But the Cold War in Germany not only played out in the high politics of the superpowers. There is now a body of research that shows how Cold War tensions infiltrated the minutiae of life in divided Germany: from interior design and egg cups to city planning and the family, everyday life was variously shaped in response to the Cold War. Alexandria Ruble steps into this field with her new book, which examines how women’s rights, or more specifically the legal implementation of women’s rights in the family, were negotiated in the context of and in relation to the Cold War division of Germany. At a time when anti-genderist and populist politics in Europe have revealed the fragility of women’s rights and the enduring power of naturalized notions of gender difference, this book provides an important historical reminder that the hard-won path of gender equality was never a foregone conclusion, but one that relied on the work of women who demanded their rights be recognized.

In what is already a crowded field, Ruble distinguishes herself by examining the entangled histories of women’s emancipation in postwar Germany. Despite the parallel development of and similarities between the two Germanys, for a long time historians have been reticent to study the history of the two German states together, preferring to focus on one Germany or to write comparative analyses. In contrast, Ruble explores the development of gender equality laws in both Germanys as “entangled histories in the sense that the two Germanys constantly influenced each other” (9). This approach does more than simply compare and highlight similarities and differences; instead, examining legal and political debates, alongside women’s activism and the media, Ruble looks at the way division and Cold War competition brought legal developments in the two states into conversation in ways that fundamentally shaped the politics of divided Germany.

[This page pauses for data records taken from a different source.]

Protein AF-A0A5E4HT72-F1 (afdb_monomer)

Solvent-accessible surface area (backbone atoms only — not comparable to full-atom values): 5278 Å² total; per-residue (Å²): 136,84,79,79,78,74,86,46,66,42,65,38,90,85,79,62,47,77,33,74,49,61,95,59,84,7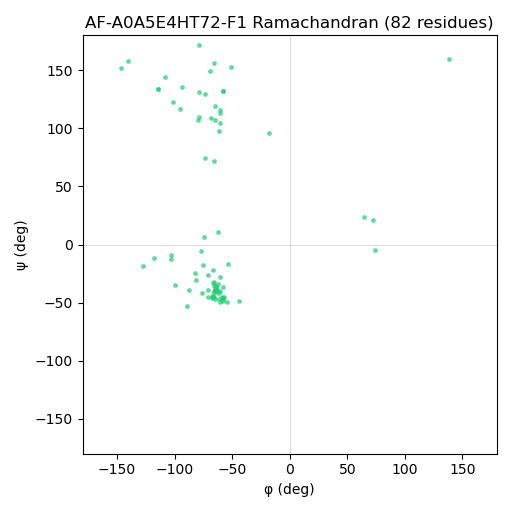4,69,90,58,92,77,62,50,74,69,54,48,54,52,58,45,54,44,37,39,71,75,69,72,39,52,58,66,55,47,44,50,34,39,76,72,64,76,47,82,55,73,66,54,53,54,54,42,50,48,51,56,48,47,53,62,75,78,103

Radius of gyration: 13.7 Å; Cα contacts (8 Å, |Δi|>4): 71; chains: 1; bounding box: 29×43×25 Å

Structure (mmCIF, N/CA/C/O backbone):
data_AF-A0A5E4HT72-F1
#
_entry.id   AF-A0A5E4HT72-F1
#
loop_
_atom_site.group_PDB
_atom_site.id
_atom_site.type_symbol
_atom_site.label_atom_id
_atom_site.label_alt_id
_atom_site.label_comp_id
_atom_site.label_asym_id
_atom_site.label_entity_id
_atom_site.label_seq_id
_atom_site.pdbx_PDB_ins_code
_atom_site.Cartn_x
_atom_site.Cartn_y
_atom_site.Cartn_z
_atom_site.occupancy
_atom_site.B_iso_or_equiv
_atom_site.auth_seq_id
_atom_site.auth_comp_id
_atom_site.auth_asym_id
_atom_site.auth_atom_id
_atom_site.pdbx_PDB_model_num
ATOM 1 N N . MET A 1 1 ? -3.316 -33.725 -4.396 1.00 36.59 1 MET A N 1
ATOM 2 C CA . MET A 1 1 ? -2.356 -33.212 -5.398 1.00 36.59 1 MET A CA 1
ATOM 3 C C . MET A 1 1 ? -1.779 -31.906 -4.874 1.00 36.59 1 MET A C 1
ATOM 5 O O . MET A 1 1 ? -2.515 -30.935 -4.777 1.00 36.59 1 MET A O 1
ATOM 9 N N . ALA A 1 2 ? -0.515 -31.889 -4.444 1.00 40.88 2 ALA A N 1
ATOM 10 C CA . ALA A 1 2 ? 0.157 -30.649 -4.057 1.00 40.88 2 ALA A CA 1
ATOM 11 C C . ALA A 1 2 ? 0.593 -29.930 -5.339 1.00 40.88 2 ALA A C 1
ATOM 13 O O . ALA A 1 2 ? 1.456 -30.430 -6.057 1.00 40.88 2 ALA A O 1
ATOM 14 N N . ALA A 1 3 ? -0.044 -28.805 -5.667 1.00 48.06 3 ALA A N 1
ATOM 15 C CA . ALA A 1 3 ? 0.374 -27.980 -6.793 1.00 48.06 3 ALA A CA 1
ATOM 16 C C . ALA A 1 3 ? 1.817 -27.509 -6.549 1.00 48.06 3 ALA A C 1
ATOM 18 O O . ALA A 1 3 ? 2.092 -26.801 -5.577 1.00 48.06 3 ALA A O 1
ATOM 19 N N . GLN A 1 4 ? 2.743 -27.937 -7.410 1.00 47.62 4 GLN A N 1
ATOM 20 C CA . GLN A 1 4 ? 4.111 -27.427 -7.462 1.00 47.62 4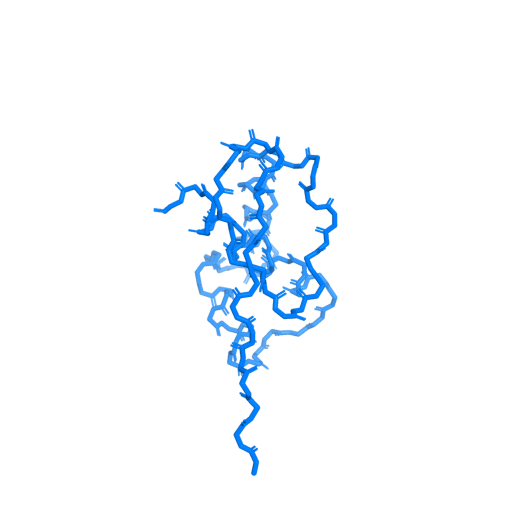 GLN A CA 1
ATOM 21 C C . GLN A 1 4 ? 4.023 -25.930 -7.789 1.00 47.62 4 GLN A C 1
ATOM 23 O O . GLN A 1 4 ? 3.838 -25.549 -8.944 1.00 47.62 4 GLN A O 1
ATOM 28 N N . LYS A 1 5 ? 4.093 -25.070 -6.765 1.00 47.28 5 LYS A N 1
ATOM 29 C CA . LYS A 1 5 ? 4.163 -23.616 -6.954 1.00 47.28 5 LYS A CA 1
ATOM 30 C C . LYS A 1 5 ? 5.428 -23.328 -7.749 1.00 47.28 5 LYS A C 1
ATOM 32 O O . LYS A 1 5 ? 6.539 -23.456 -7.234 1.00 47.28 5 LYS A O 1
ATOM 37 N N . SER A 1 6 ? 5.255 -23.018 -9.025 1.00 52.19 6 SER A N 1
ATOM 38 C CA . SER A 1 6 ? 6.363 -22.702 -9.912 1.00 52.19 6 SER A CA 1
ATOM 39 C C . SER A 1 6 ? 6.929 -21.367 -9.446 1.00 52.19 6 SER A C 1
ATOM 41 O O . SER A 1 6 ? 6.278 -20.338 -9.579 1.00 52.19 6 SER A O 1
ATOM 43 N N . ASN A 1 7 ? 8.123 -21.373 -8.848 1.00 53.34 7 ASN A N 1
ATOM 44 C CA . ASN A 1 7 ? 8.816 -20.140 -8.481 1.00 53.34 7 ASN A CA 1
ATOM 45 C C . ASN A 1 7 ? 9.357 -19.492 -9.766 1.00 53.34 7 ASN A C 1
ATOM 47 O O . ASN A 1 7 ? 10.543 -19.591 -10.076 1.00 53.34 7 ASN A O 1
ATOM 51 N N . ILE A 1 8 ? 8.471 -18.890 -10.556 1.00 61.44 8 ILE A N 1
ATOM 52 C CA . ILE A 1 8 ? 8.845 -18.110 -11.732 1.00 61.44 8 ILE A CA 1
ATOM 53 C C . ILE A 1 8 ? 9.431 -16.799 -11.210 1.00 61.44 8 ILE A C 1
ATOM 55 O O . ILE A 1 8 ? 8.836 -16.143 -10.363 1.00 61.44 8 ILE A O 1
ATOM 59 N N . PHE A 1 9 ? 10.608 -16.413 -11.689 1.00 59.84 9 PHE A N 1
ATOM 60 C CA . PHE A 1 9 ? 11.223 -15.125 -11.373 1.00 59.84 9 PHE A CA 1
ATOM 61 C C . PHE A 1 9 ? 11.292 -14.296 -12.654 1.00 59.84 9 PHE A C 1
ATOM 63 O O . PHE A 1 9 ? 11.703 -14.805 -13.697 1.00 59.84 9 PHE A O 1
ATOM 70 N N . LYS A 1 10 ? 10.906 -13.021 -12.585 1.00 62.00 10 LYS A N 1
ATOM 71 C CA . LYS A 1 10 ? 11.057 -12.052 -13.677 1.00 62.00 10 LYS A CA 1
ATOM 72 C C . LYS A 1 10 ? 12.157 -11.064 -13.309 1.00 62.00 10 LYS A C 1
ATOM 74 O O . LYS A 1 10 ? 12.318 -10.721 -12.143 1.00 62.00 10 LYS A O 1
ATOM 79 N N . LYS A 1 11 ? 12.938 -10.614 -14.289 1.00 58.81 11 LYS A N 1
ATOM 80 C CA . LYS A 1 11 ? 13.847 -9.485 -14.067 1.00 58.81 11 LYS A CA 1
ATOM 81 C C . LYS A 1 11 ? 13.045 -8.189 -14.130 1.00 58.81 11 LYS A C 1
ATOM 83 O O . LYS A 1 11 ? 12.290 -8.000 -15.082 1.00 58.81 11 LYS A O 1
ATOM 88 N N . SER A 1 12 ? 13.226 -7.324 -13.139 1.00 56.41 12 SER A N 1
ATOM 89 C CA . SER A 1 12 ? 12.789 -5.935 -13.204 1.00 56.41 12 SER A CA 1
ATOM 90 C C . SER A 1 12 ? 13.434 -5.260 -14.407 1.00 56.41 12 SER A C 1
ATOM 92 O O . SER A 1 12 ? 14.645 -5.368 -14.599 1.00 56.41 12 SER A O 1
ATOM 94 N N . ALA A 1 13 ? 12.642 -4.550 -15.205 1.00 56.62 13 ALA A N 1
ATOM 95 C CA . ALA A 1 13 ? 13.169 -3.700 -16.269 1.00 56.62 13 ALA A CA 1
ATOM 96 C C . ALA A 1 13 ? 13.775 -2.391 -15.725 1.00 56.62 13 ALA A C 1
ATOM 98 O O . ALA A 1 13 ? 14.538 -1.746 -16.434 1.00 56.62 13 ALA A O 1
ATOM 99 N N . ILE A 1 14 ? 13.444 -2.014 -14.482 1.00 60.38 14 ILE A N 1
ATOM 100 C CA . ILE A 1 14 ? 13.860 -0.755 -13.852 1.00 60.38 14 ILE A CA 1
ATOM 101 C C . ILE A 1 14 ? 15.197 -0.946 -13.135 1.00 60.38 14 ILE A C 1
ATOM 103 O O . ILE A 1 14 ? 16.153 -0.220 -13.387 1.00 60.38 14 ILE A O 1
ATOM 107 N N . THR A 1 15 ? 15.281 -1.949 -12.261 1.00 59.72 15 THR A N 1
ATOM 108 C CA . THR A 1 15 ? 16.469 -2.193 -11.424 1.00 59.72 15 THR A CA 1
ATOM 109 C C . THR A 1 15 ? 17.324 -3.357 -11.922 1.00 59.72 15 THR A C 1
ATOM 111 O O . THR A 1 15 ? 18.440 -3.559 -11.453 1.00 59.72 15 THR A O 1
ATOM 114 N N . GLY A 1 16 ? 16.819 -4.175 -12.852 1.00 63.84 16 GLY A N 1
ATOM 115 C CA . GLY A 1 16 ? 17.480 -5.412 -13.282 1.00 63.84 16 GLY A CA 1
ATOM 116 C C . GLY A 1 16 ? 17.402 -6.559 -12.263 1.00 63.84 16 GLY A C 1
ATOM 117 O O . GLY A 1 16 ? 17.839 -7.675 -12.570 1.00 63.84 16 GLY A O 1
ATOM 118 N N . HIS A 1 17 ? 16.838 -6.319 -11.072 1.00 62.31 17 HIS A N 1
ATOM 119 C CA . HIS A 1 17 ? 16.750 -7.297 -9.989 1.00 62.31 17 HIS A CA 1
ATOM 120 C C . HIS A 1 17 ? 15.783 -8.438 -10.320 1.00 62.31 17 HIS A C 1
ATOM 122 O O . HIS A 1 17 ? 14.806 -8.270 -11.051 1.00 62.31 17 HIS A O 1
ATOM 128 N N . ARG A 1 18 ? 16.056 -9.638 -9.793 1.00 59.56 18 ARG A N 1
ATOM 129 C CA . ARG A 1 18 ? 15.157 -10.792 -9.933 1.00 59.56 18 ARG A CA 1
ATOM 130 C C . ARG A 1 18 ? 14.016 -10.673 -8.929 1.00 59.56 18 ARG A C 1
ATOM 132 O O . ARG A 1 18 ? 14.209 -10.932 -7.750 1.00 59.56 18 ARG A O 1
ATOM 139 N N . ILE A 1 19 ? 12.827 -10.366 -9.424 1.00 61.53 19 ILE A N 1
ATOM 140 C CA . ILE A 1 19 ? 11.597 -10.323 -8.640 1.00 61.53 19 ILE A CA 1
ATOM 141 C C . ILE A 1 19 ? 10.907 -11.677 -8.760 1.00 61.53 19 ILE A C 1
ATOM 143 O O . ILE A 1 19 ? 10.798 -12.245 -9.854 1.00 61.53 19 ILE A O 1
ATOM 147 N N . LYS A 1 20 ? 10.420 -12.212 -7.642 1.00 59.75 20 LYS A N 1
ATOM 148 C CA . LYS A 1 20 ? 9.557 -13.391 -7.666 1.00 59.75 20 LYS A CA 1
ATOM 149 C C . LYS A 1 20 ? 8.259 -13.018 -8.379 1.00 59.75 20 LYS A C 1
ATOM 151 O O . LYS A 1 20 ? 7.558 -12.110 -7.948 1.00 59.75 20 LYS A O 1
ATOM 156 N N . ALA A 1 21 ? 7.951 -13.686 -9.487 1.00 54.75 21 ALA A N 1
ATOM 157 C CA . ALA A 1 21 ? 6.681 -13.488 -10.159 1.00 54.75 21 ALA A CA 1
ATOM 158 C C . ALA A 1 21 ? 5.590 -13.980 -9.208 1.00 54.75 21 ALA A C 1
ATOM 160 O O . ALA A 1 21 ? 5.470 -15.181 -8.961 1.00 54.75 21 ALA A O 1
ATOM 161 N N . ALA A 1 22 ? 4.841 -13.050 -8.620 1.00 55.38 22 ALA A N 1
ATOM 162 C CA . ALA A 1 22 ? 3.617 -13.410 -7.938 1.00 55.38 22 ALA A CA 1
ATOM 163 C C . ALA A 1 22 ? 2.712 -14.112 -8.963 1.00 55.38 22 ALA A C 1
ATOM 165 O O . ALA A 1 22 ? 2.541 -13.625 -10.081 1.00 55.38 22 ALA A O 1
ATOM 166 N N . ASP A 1 23 ? 2.146 -15.262 -8.584 1.00 48.41 23 ASP A N 1
ATOM 167 C CA . ASP A 1 23 ? 1.192 -16.054 -9.387 1.00 48.41 23 ASP A CA 1
ATOM 168 C C . ASP A 1 23 ? -0.012 -15.224 -9.866 1.00 48.41 23 ASP A C 1
ATOM 170 O O . ASP A 1 23 ? -0.747 -15.605 -10.774 1.00 48.41 23 ASP A O 1
ATOM 174 N N . LYS A 1 24 ? -0.227 -14.066 -9.245 1.00 47.91 24 LYS A N 1
ATOM 175 C CA . LYS A 1 24 ? -1.299 -13.149 -9.566 1.00 47.91 24 LYS A CA 1
ATOM 176 C C . LYS A 1 24 ? -0.741 -11.995 -10.393 1.00 47.91 24 LYS A C 1
ATOM 178 O O . LYS A 1 24 ? 0.202 -11.335 -9.966 1.00 47.91 24 LYS A O 1
ATOM 183 N N . CYS A 1 25 ? -1.315 -11.824 -11.587 1.00 43.91 25 CYS A N 1
ATOM 184 C CA . CYS A 1 25 ? -1.078 -10.758 -12.560 1.00 43.91 25 CYS A CA 1
ATOM 185 C C . CYS A 1 25 ? -0.392 -9.533 -11.956 1.00 43.91 25 CYS A C 1
ATOM 187 O O . CYS A 1 25 ? -1.076 -8.676 -11.413 1.00 43.91 25 CYS A O 1
ATOM 189 N N . ILE A 1 26 ? 0.935 -9.450 -12.082 1.00 53.91 26 ILE A N 1
ATOM 190 C CA . ILE A 1 26 ? 1.677 -8.217 -11.823 1.00 53.91 26 ILE A CA 1
ATOM 191 C C . ILE A 1 26 ? 1.119 -7.194 -12.819 1.00 53.91 26 ILE A C 1
ATOM 193 O O . ILE A 1 26 ? 1.288 -7.405 -14.029 1.00 53.91 26 ILE A O 1
ATOM 197 N N . PRO A 1 27 ? 0.415 -6.140 -12.365 1.00 53.41 27 PRO A N 1
ATOM 198 C CA . PRO A 1 27 ? 0.066 -5.028 -13.232 1.00 53.41 27 PRO A CA 1
ATOM 199 C C . PRO A 1 27 ? 1.328 -4.528 -13.941 1.00 53.41 27 PRO A C 1
ATOM 201 O O . PRO A 1 27 ? 2.426 -4.701 -13.413 1.00 53.41 27 PRO A O 1
ATOM 204 N N . PRO A 1 28 ? 1.215 -3.927 -15.130 1.00 53.34 28 PRO A N 1
ATOM 205 C CA . PRO A 1 28 ? 2.348 -3.373 -15.859 1.00 53.34 28 PRO A CA 1
ATOM 206 C C . PRO A 1 28 ? 2.971 -2.182 -15.100 1.00 53.34 28 PRO A C 1
ATOM 208 O O . PRO A 1 28 ? 2.860 -1.032 -15.501 1.00 53.34 28 PRO A O 1
ATOM 211 N N . PHE A 1 29 ? 3.660 -2.451 -13.989 1.00 57.31 29 PHE A N 1
ATOM 212 C CA . PHE A 1 29 ? 4.383 -1.484 -13.164 1.00 57.31 29 PHE A CA 1
ATOM 213 C C . PHE A 1 29 ? 5.690 -1.036 -13.816 1.00 57.31 29 PHE A C 1
ATOM 215 O O . PHE A 1 29 ? 6.447 -0.278 -13.225 1.00 57.31 29 PHE A O 1
ATOM 222 N N . HIS A 1 30 ? 5.938 -1.453 -15.060 1.00 54.12 30 HIS A N 1
ATOM 223 C CA . HIS A 1 30 ? 7.120 -1.150 -15.863 1.00 54.12 30 HIS A CA 1
ATOM 224 C C . HIS A 1 30 ? 7.320 0.352 -16.172 1.00 54.12 30 HIS A C 1
ATOM 226 O O . HIS A 1 30 ? 8.139 0.688 -17.020 1.00 54.12 30 HIS A O 1
ATOM 232 N N . ILE A 1 31 ? 6.571 1.250 -15.524 1.00 55.03 31 ILE A N 1
ATOM 233 C CA . ILE A 1 31 ? 6.643 2.712 -15.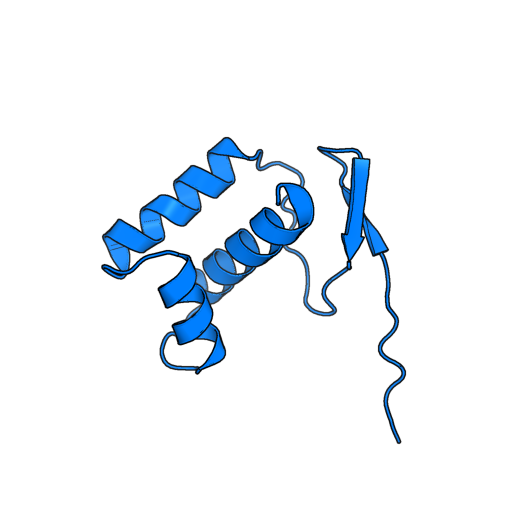674 1.00 55.03 31 ILE A CA 1
ATOM 234 C C . ILE A 1 31 ? 6.811 3.425 -14.318 1.00 55.03 31 ILE A C 1
ATOM 236 O O . ILE A 1 31 ? 7.235 4.575 -14.299 1.00 55.03 31 ILE A O 1
ATOM 240 N N . LEU A 1 32 ? 6.504 2.782 -13.185 1.00 64.38 32 LEU A N 1
ATOM 241 C CA . LEU A 1 32 ? 6.495 3.459 -11.884 1.00 64.38 32 LEU A CA 1
ATOM 242 C C . LEU A 1 32 ? 7.830 3.251 -11.172 1.00 64.38 32 LEU A C 1
ATOM 244 O O . LEU A 1 32 ? 8.198 2.124 -10.849 1.00 64.38 32 LEU A O 1
ATOM 248 N N . GLY A 1 33 ? 8.559 4.343 -10.936 1.00 71.88 33 GLY A N 1
ATOM 249 C CA . GLY A 1 33 ? 9.778 4.310 -10.137 1.00 71.88 33 GLY A CA 1
ATOM 250 C C . GLY A 1 33 ? 9.470 4.286 -8.640 1.00 71.88 33 GLY A C 1
ATOM 251 O O . GLY A 1 33 ? 8.337 4.523 -8.217 1.00 71.88 33 GLY A O 1
ATOM 252 N N . LYS A 1 34 ? 10.507 4.076 -7.817 1.00 78.31 34 LYS A N 1
ATOM 253 C CA . LYS A 1 34 ? 10.408 4.083 -6.345 1.00 78.31 34 LYS A CA 1
ATOM 254 C C . LYS A 1 34 ? 9.559 5.239 -5.800 1.00 78.31 34 LYS A C 1
ATOM 256 O O . LYS A 1 34 ? 8.644 5.010 -5.020 1.00 78.31 34 LYS A O 1
ATOM 261 N N . ARG A 1 35 ? 9.823 6.466 -6.266 1.00 81.12 35 ARG A N 1
ATOM 262 C CA . ARG A 1 35 ? 9.131 7.682 -5.803 1.00 81.12 35 ARG A CA 1
ATOM 263 C C . ARG A 1 35 ? 7.643 7.692 -6.136 1.00 81.12 35 ARG A C 1
ATOM 265 O O . ARG A 1 35 ? 6.852 8.216 -5.359 1.00 81.12 35 ARG A O 1
ATOM 272 N N . ASP A 1 36 ? 7.265 7.151 -7.290 1.00 81.69 36 ASP A N 1
ATOM 273 C CA . ASP A 1 36 ? 5.862 7.088 -7.690 1.00 81.69 36 ASP A CA 1
ATOM 274 C C . ASP A 1 36 ? 5.112 6.072 -6.828 1.00 81.69 36 ASP A C 1
ATOM 276 O O . ASP A 1 36 ? 4.003 6.345 -6.377 1.00 81.69 36 ASP A O 1
ATOM 280 N N . ILE A 1 37 ? 5.753 4.940 -6.524 1.00 81.00 37 ILE A N 1
ATOM 281 C CA . ILE A 1 37 ? 5.202 3.923 -5.625 1.00 81.00 37 ILE A CA 1
ATOM 282 C C . ILE A 1 37 ? 5.068 4.476 -4.202 1.00 81.00 37 ILE A C 1
ATOM 284 O O . ILE A 1 37 ? 4.000 4.364 -3.613 1.00 81.00 37 ILE A O 1
ATOM 288 N N . GLU A 1 38 ? 6.094 5.142 -3.665 1.00 83.38 38 GLU A N 1
ATOM 289 C CA . GLU A 1 38 ? 6.036 5.793 -2.344 1.00 83.38 38 GLU A CA 1
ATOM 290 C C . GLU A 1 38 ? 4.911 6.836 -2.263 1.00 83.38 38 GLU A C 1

In this pursuit she explores much more than just Cold War political entanglements. She examines how legal reforms were experienced by everyday Germans, and how everyday practices were informed or shaped by the law. She also looks at temporal entanglements and how the formation of protections for women’s rights in East and West Germany were bound up with the histories of women’s organizing in Germany prior to 1933. To a lesser extent, she also situates women’s rights in East and West Germany within the broader context of a divided Europe, underscoring both what is shared in the history of gender equality in the family and what is uniquely German.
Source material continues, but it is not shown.